Studio album by Don Omar
- Released: June 17, 2003
- Genre: Reggaeton
- Length: 46:35
- Label: VI;
- Producers: Héctor el Bambino; Luny Tunes; Eliel; Noriega; Cheka;

Don Omar chronology
|  | The Last Don (2003) | The Last Don Live (2004) |

Singles from The Last Don
- "Dale Don Dale" Released: May 5, 2003; "Intocable" Released: August 18, 2003; "Dile" Released: November 17, 2003; "Aunque Te Fuiste" Released: February 9, 2004;

= The Last Don (album) =

The Last Don is the solo debut album by Don Omar. It was released in 2003 and included collaborations from Daddy Yankee, Héctor el Bambino and Trébol Clan, among others.

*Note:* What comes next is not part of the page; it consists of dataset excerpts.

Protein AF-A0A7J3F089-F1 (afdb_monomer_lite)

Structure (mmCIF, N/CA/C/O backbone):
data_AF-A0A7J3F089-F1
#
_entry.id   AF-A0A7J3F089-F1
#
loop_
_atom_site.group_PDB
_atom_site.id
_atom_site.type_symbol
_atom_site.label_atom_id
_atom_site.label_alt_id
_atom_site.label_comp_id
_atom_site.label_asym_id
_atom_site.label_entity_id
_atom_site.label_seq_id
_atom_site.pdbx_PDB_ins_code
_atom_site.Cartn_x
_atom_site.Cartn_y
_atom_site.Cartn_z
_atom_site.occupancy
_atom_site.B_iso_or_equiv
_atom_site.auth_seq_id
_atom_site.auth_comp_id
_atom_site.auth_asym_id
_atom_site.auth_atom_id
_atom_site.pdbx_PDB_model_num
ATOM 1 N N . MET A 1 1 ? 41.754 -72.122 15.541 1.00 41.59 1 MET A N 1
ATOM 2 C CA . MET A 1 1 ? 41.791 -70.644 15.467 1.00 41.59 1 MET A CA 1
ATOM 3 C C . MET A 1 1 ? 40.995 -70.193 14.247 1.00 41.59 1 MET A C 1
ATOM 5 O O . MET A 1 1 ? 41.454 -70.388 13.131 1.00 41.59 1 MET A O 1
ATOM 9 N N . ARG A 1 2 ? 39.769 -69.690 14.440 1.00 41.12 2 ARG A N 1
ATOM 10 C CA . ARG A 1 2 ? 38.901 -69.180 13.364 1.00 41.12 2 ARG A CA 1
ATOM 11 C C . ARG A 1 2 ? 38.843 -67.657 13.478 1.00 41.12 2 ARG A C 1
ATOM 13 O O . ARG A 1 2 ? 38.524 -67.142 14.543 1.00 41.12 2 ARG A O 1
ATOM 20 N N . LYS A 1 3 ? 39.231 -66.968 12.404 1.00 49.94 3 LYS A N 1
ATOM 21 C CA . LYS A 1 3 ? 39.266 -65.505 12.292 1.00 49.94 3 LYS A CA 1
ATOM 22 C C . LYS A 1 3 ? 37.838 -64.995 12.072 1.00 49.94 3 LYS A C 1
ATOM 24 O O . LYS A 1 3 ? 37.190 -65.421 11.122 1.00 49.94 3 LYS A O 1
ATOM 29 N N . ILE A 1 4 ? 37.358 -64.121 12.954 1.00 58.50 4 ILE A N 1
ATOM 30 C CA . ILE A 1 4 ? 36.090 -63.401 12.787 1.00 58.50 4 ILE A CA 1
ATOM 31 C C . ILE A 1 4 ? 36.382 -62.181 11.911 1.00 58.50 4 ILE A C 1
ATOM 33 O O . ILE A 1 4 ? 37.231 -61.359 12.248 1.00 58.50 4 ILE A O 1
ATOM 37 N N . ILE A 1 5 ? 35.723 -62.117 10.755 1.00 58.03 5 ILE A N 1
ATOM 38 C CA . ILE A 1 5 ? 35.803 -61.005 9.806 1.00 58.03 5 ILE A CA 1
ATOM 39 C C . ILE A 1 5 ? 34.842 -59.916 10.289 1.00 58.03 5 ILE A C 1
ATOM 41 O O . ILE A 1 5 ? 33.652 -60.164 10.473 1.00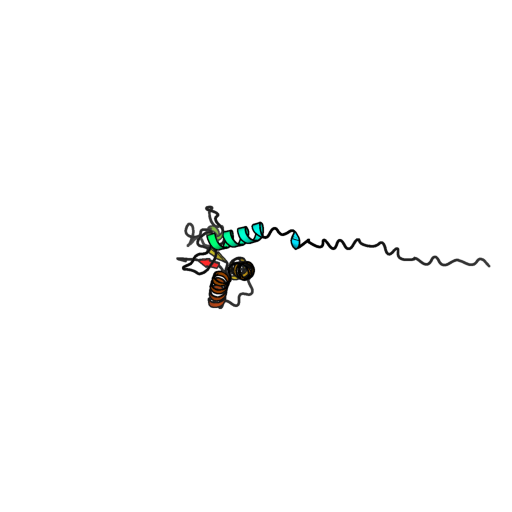 58.03 5 ILE A O 1
ATOM 45 N N . VAL A 1 6 ? 35.385 -58.722 10.519 1.00 56.16 6 VAL A N 1
ATOM 46 C CA . VAL A 1 6 ? 34.647 -57.519 10.913 1.00 56.16 6 VAL A CA 1
ATOM 47 C C . VAL A 1 6 ? 33.877 -57.004 9.699 1.00 56.16 6 VAL A C 1
ATOM 49 O O . VAL A 1 6 ? 34.474 -56.603 8.702 1.00 56.16 6 VAL A O 1
ATOM 52 N N . PHE A 1 7 ? 32.548 -57.019 9.782 1.00 49.84 7 PHE A N 1
ATOM 53 C CA . PHE A 1 7 ? 31.679 -56.334 8.831 1.00 49.84 7 PHE A CA 1
ATOM 54 C C . PHE A 1 7 ? 31.759 -54.825 9.101 1.00 49.84 7 PHE A C 1
ATOM 56 O O . PHE A 1 7 ? 31.135 -54.311 10.028 1.00 49.84 7 PHE A O 1
ATOM 63 N N . CYS A 1 8 ? 32.558 -54.115 8.300 1.00 51.75 8 CYS A N 1
ATOM 64 C CA . CYS A 1 8 ? 32.494 -52.660 8.202 1.00 51.75 8 CYS A CA 1
ATOM 65 C C . CYS A 1 8 ? 31.126 -52.269 7.631 1.00 51.75 8 CYS A C 1
ATOM 67 O O . CYS A 1 8 ? 30.857 -52.474 6.447 1.00 51.75 8 CYS A O 1
ATOM 69 N N . LEU A 1 9 ? 30.270 -51.706 8.483 1.00 46.72 9 LEU A N 1
ATOM 70 C CA . LEU A 1 9 ? 29.060 -50.989 8.092 1.00 46.72 9 LEU A CA 1
ATOM 71 C C . LEU A 1 9 ? 29.470 -49.744 7.294 1.00 46.72 9 LEU A C 1
ATOM 73 O O . LEU A 1 9 ? 29.765 -48.693 7.854 1.00 46.72 9 LEU A O 1
ATOM 77 N N . LEU A 1 10 ? 29.529 -49.899 5.974 1.00 47.25 10 LEU A N 1
ATOM 78 C CA . LEU A 1 10 ? 29.629 -48.811 5.011 1.00 47.25 10 LEU A CA 1
ATOM 79 C C . LEU A 1 10 ? 28.276 -48.072 5.025 1.00 47.25 10 LEU A C 1
ATOM 81 O O . LEU A 1 10 ? 27.272 -48.690 4.654 1.00 47.25 10 LEU A O 1
ATOM 85 N N . PRO A 1 11 ? 28.174 -46.803 5.463 1.00 58.16 11 PRO A N 1
ATOM 86 C CA . PRO A 1 11 ? 26.922 -46.088 5.329 1.00 58.16 11 PRO A CA 1
ATOM 87 C C . PRO A 1 11 ? 26.715 -45.816 3.842 1.00 58.16 11 PRO A C 1
ATOM 89 O O . PRO A 1 11 ? 27.499 -45.137 3.179 1.00 58.16 11 PRO A O 1
ATOM 92 N N . LEU A 1 12 ? 25.650 -46.421 3.336 1.00 49.56 12 LEU A N 1
ATOM 93 C CA . LEU A 1 12 ? 25.059 -46.203 2.034 1.00 49.56 12 LEU A CA 1
ATOM 94 C C . LEU A 1 12 ? 24.703 -44.707 1.932 1.00 49.56 12 LEU A C 1
ATOM 96 O O . LEU A 1 12 ? 23.641 -44.277 2.376 1.00 49.56 12 LEU A O 1
ATOM 100 N N . LEU A 1 13 ? 25.628 -43.904 1.401 1.00 49.62 13 LEU A N 1
ATOM 101 C CA . LEU A 1 13 ? 25.383 -42.538 0.940 1.00 49.62 13 LEU A CA 1
ATOM 102 C C . LEU A 1 13 ? 24.454 -42.623 -0.278 1.00 49.62 13 LEU A C 1
ATOM 104 O O . LEU A 1 13 ? 24.880 -42.497 -1.423 1.00 49.62 13 LEU A O 1
ATOM 108 N N . LEU A 1 14 ? 23.178 -42.904 -0.016 1.00 51.03 14 LEU A N 1
ATOM 109 C CA . LEU A 1 14 ? 22.098 -42.684 -0.963 1.00 51.03 14 LEU A CA 1
ATOM 110 C C . LEU A 1 14 ? 21.909 -41.176 -1.070 1.00 51.03 14 LEU A C 1
ATOM 112 O O . LEU A 1 14 ? 21.280 -40.533 -0.234 1.00 51.03 14 LEU A O 1
ATOM 116 N N . SER A 1 15 ? 22.550 -40.640 -2.098 1.00 48.84 15 SER A N 1
ATOM 117 C CA . SER A 1 15 ? 22.169 -39.474 -2.880 1.00 48.84 15 SER A CA 1
ATOM 118 C C . SER A 1 15 ? 20.713 -39.048 -2.649 1.00 48.84 15 SER A C 1
ATOM 120 O O . SER A 1 15 ? 19.787 -39.549 -3.285 1.00 48.84 15 SER A O 1
ATOM 122 N N . LEU A 1 16 ? 20.517 -38.075 -1.758 1.00 53.62 16 LEU A N 1
ATOM 123 C CA . LEU A 1 16 ? 19.346 -37.209 -1.815 1.00 53.62 16 LEU A CA 1
ATOM 124 C C . LEU A 1 16 ? 19.408 -36.495 -3.171 1.00 53.62 16 LEU A C 1
ATOM 126 O O . LEU A 1 16 ? 20.428 -35.858 -3.457 1.00 53.62 16 LEU A O 1
ATOM 130 N N . PRO A 1 17 ? 18.377 -36.584 -4.026 1.00 48.59 17 PRO A N 1
ATOM 131 C CA . PRO A 1 17 ? 18.296 -35.682 -5.151 1.00 48.59 17 PRO A CA 1
ATOM 132 C C . PRO A 1 17 ? 18.128 -34.287 -4.554 1.00 48.59 17 PRO A C 1
ATOM 134 O O . PRO A 1 17 ? 17.072 -33.942 -4.024 1.00 48.59 17 PRO A O 1
ATOM 137 N N . SER A 1 18 ? 19.193 -33.490 -4.616 1.00 49.84 18 SER A N 1
ATOM 138 C CA . SER A 1 18 ? 19.093 -32.041 -4.550 1.00 49.84 18 SER A CA 1
ATOM 139 C C . SER A 1 18 ? 18.241 -31.623 -5.738 1.00 49.84 18 SER A C 1
ATOM 141 O O . SER A 1 18 ? 18.752 -31.324 -6.814 1.00 49.84 18 SER A O 1
ATOM 143 N N . GLY A 1 19 ? 16.923 -31.663 -5.560 1.00 47.44 19 GLY A N 1
ATOM 144 C CA . GLY A 1 19 ? 15.976 -30.961 -6.400 1.00 47.44 19 GLY A CA 1
ATOM 145 C C . GLY A 1 19 ? 16.216 -29.475 -6.201 1.00 47.44 19 GLY A C 1
ATOM 146 O O . GLY A 1 19 ? 15.448 -28.796 -5.529 1.00 47.44 19 GLY A O 1
ATOM 147 N N . THR A 1 20 ? 17.311 -28.962 -6.761 1.00 50.66 20 THR A N 1
ATOM 148 C CA . THR A 1 20 ? 17.374 -27.568 -7.153 1.00 50.66 20 THR A CA 1
ATOM 149 C C . THR A 1 20 ? 16.332 -27.440 -8.249 1.00 50.66 20 THR A C 1
ATOM 151 O O . THR A 1 20 ? 16.623 -27.629 -9.428 1.00 50.66 20 THR A O 1
ATOM 154 N N . ASN A 1 21 ? 15.090 -27.176 -7.850 1.00 51.47 21 ASN A N 1
ATOM 155 C CA . ASN A 1 21 ? 14.144 -26.510 -8.719 1.00 51.47 21 ASN A CA 1
ATOM 156 C C . ASN A 1 21 ? 14.784 -25.152 -9.005 1.00 51.47 21 ASN A C 1
ATOM 158 O O . ASN A 1 21 ? 14.552 -24.182 -8.286 1.00 51.47 21 ASN A O 1
ATOM 162 N N . SER A 1 22 ? 15.677 -25.100 -9.994 1.00 50.00 22 SER A N 1
ATOM 163 C CA . SER A 1 22 ? 16.029 -23.856 -10.645 1.00 50.00 22 SER A CA 1
ATOM 164 C C . SER A 1 22 ? 14.716 -23.368 -11.228 1.00 50.00 22 SER A C 1
ATOM 166 O O . SER A 1 22 ? 14.280 -23.852 -12.272 1.00 50.00 22 SER A O 1
ATOM 168 N N . ILE A 1 23 ? 14.023 -22.506 -10.485 1.00 55.50 23 ILE A N 1
ATOM 169 C CA . ILE A 1 23 ? 12.949 -21.705 -11.046 1.00 55.50 23 ILE A CA 1
ATOM 170 C C . ILE A 1 23 ? 13.622 -20.993 -12.210 1.00 55.50 23 ILE A C 1
ATOM 172 O O . ILE A 1 23 ? 14.536 -20.196 -12.000 1.00 55.50 23 ILE A O 1
ATOM 176 N N . ASP A 1 24 ? 13.265 -21.383 -13.428 1.00 51.19 24 ASP A N 1
ATOM 177 C CA . ASP A 1 24 ? 13.738 -20.713 -14.623 1.00 51.19 24 ASP A CA 1
ATOM 178 C C . ASP A 1 24 ? 13.152 -19.303 -14.586 1.00 51.19 24 ASP A C 1
ATOM 180 O O . ASP A 1 24 ? 11.993 -19.085 -14.924 1.00 51.19 24 ASP A O 1
ATOM 184 N N . ILE A 1 25 ? 13.923 -18.343 -14.074 1.00 54.31 25 ILE A N 1
ATOM 185 C CA . ILE A 1 25 ? 13.485 -16.950 -13.921 1.00 54.31 25 ILE A CA 1
ATOM 186 C C . ILE A 1 25 ? 13.162 -16.344 -15.299 1.00 54.31 25 ILE A C 1
ATOM 188 O O . ILE A 1 25 ? 12.368 -15.414 -15.380 1.00 54.31 25 ILE A O 1
ATOM 192 N N . ASN A 1 26 ? 13.667 -16.937 -16.391 1.00 52.66 26 ASN A N 1
ATOM 193 C CA . ASN A 1 26 ? 13.328 -16.538 -17.758 1.00 52.66 26 ASN A CA 1
ATOM 194 C C . ASN A 1 26 ? 11.910 -16.955 -18.189 1.00 52.66 26 ASN A C 1
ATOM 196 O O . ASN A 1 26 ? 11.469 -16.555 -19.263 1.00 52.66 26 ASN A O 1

The Last Don sold 411,000 units in the US and was certified Gold by the Recording Industry Association of America (RIAA). It sold over 2.5 million copies worldwide. An expanded version, titled The Last Don: The Gold Series was released on December 19, 2006, through Machete Music. It includes two new songs: "Pobre Diabla" and "Ronca".

Professional ratings
Review scores
| Source | Rating |
| AllMusic | Star |

==Track listing==

Standard edition
| No. | Title | Producer(s) | Length |
|---|---|---|---|
| 1. | "Intro" | Luny Tunes | 2:39 |
| 2. | "Dale Don Más Duro" (featuring Glory) | Eliel; Luny Tunes; | 2:41 |
| 3. | "Intocable" | Eliel; Luny Tunes; | 2:46 |
| 4. | "Dile" | Eliel | 3:25 |
| 5. | "Aunque Te Fuiste" | Eliel | 4:03 |
| 6. | "La Noche Está Buena" (featuring Daddy Yankee) | Luny Tunes | 2:24 |
| 7. | "Provocándome" | Eliel; Luny Tunes; | 2:12 |
| 8. | "Caserios #2" (featuring Héctor el Bambino) | Eliel; Luny Tunes; | 4:05 |
| 9. | "¿Quién La Vio Llorar?" | Eliel | 3:05 |
| 10. | "Perreando" (remix) | DJ Nelson | 2:32 |
| 11. | "Tu Cuerpo Me Arrebata" (featuring Trébol Clan) | Eliel; Luny Tunes; | 3:23 |
| 12. | "La Recompenza" (featuring Gallego) | Eliel | 4:46 |
| 13. | "Guayaquil" | Eduardo Reyes | 3:09 |
| 14. | "Intocable" (remix) | DJ Kazzanova | 1:44 |

Bonus track
| No. | Title | Producer(s) | Length |
|---|---|---|---|
| 15. | "Dale Don Dale" (featuring Glory) | Luny Tunes; Cheka; | 3:22 |

The Gold Series: bonus tracks
| No. | Title | Producer(s) | Length |
|---|---|---|---|
| 16. | "Pobre Diabla" | Eliel | 4:12 |
| 17. | "Ronca" | Eliel | 5:01 |

==Chart performance==

| Chart (2003–2005) | Peak position |
|---|---|
| Spanish Albums (PROMUSICAE) | 70 |
| U.S. Billboard 200 | 165 |
| U.S. Billboard Catalog Albums | 28 |
| U.S. Billboard Latin Rhythm Albums | 3 |
| U.S. Billboard Top Latin Albums | 2 |
| U.S. Billboard Top Reggae Albums | 3 |
| U.S. Billboard Tropical Albums | 4 |

==Sales and certifications==

| Region | Certification | Certified units/sales |
| Costa Rica | Gold |  |
| Spain (Promusicae) | Gold | 50,000^{^} |
| United States (RIAA) | Gold | 500,000^{^} |
Summaries
| Central America (CFC) | Gold |  |
^{^} Shipments figures based on certification alone.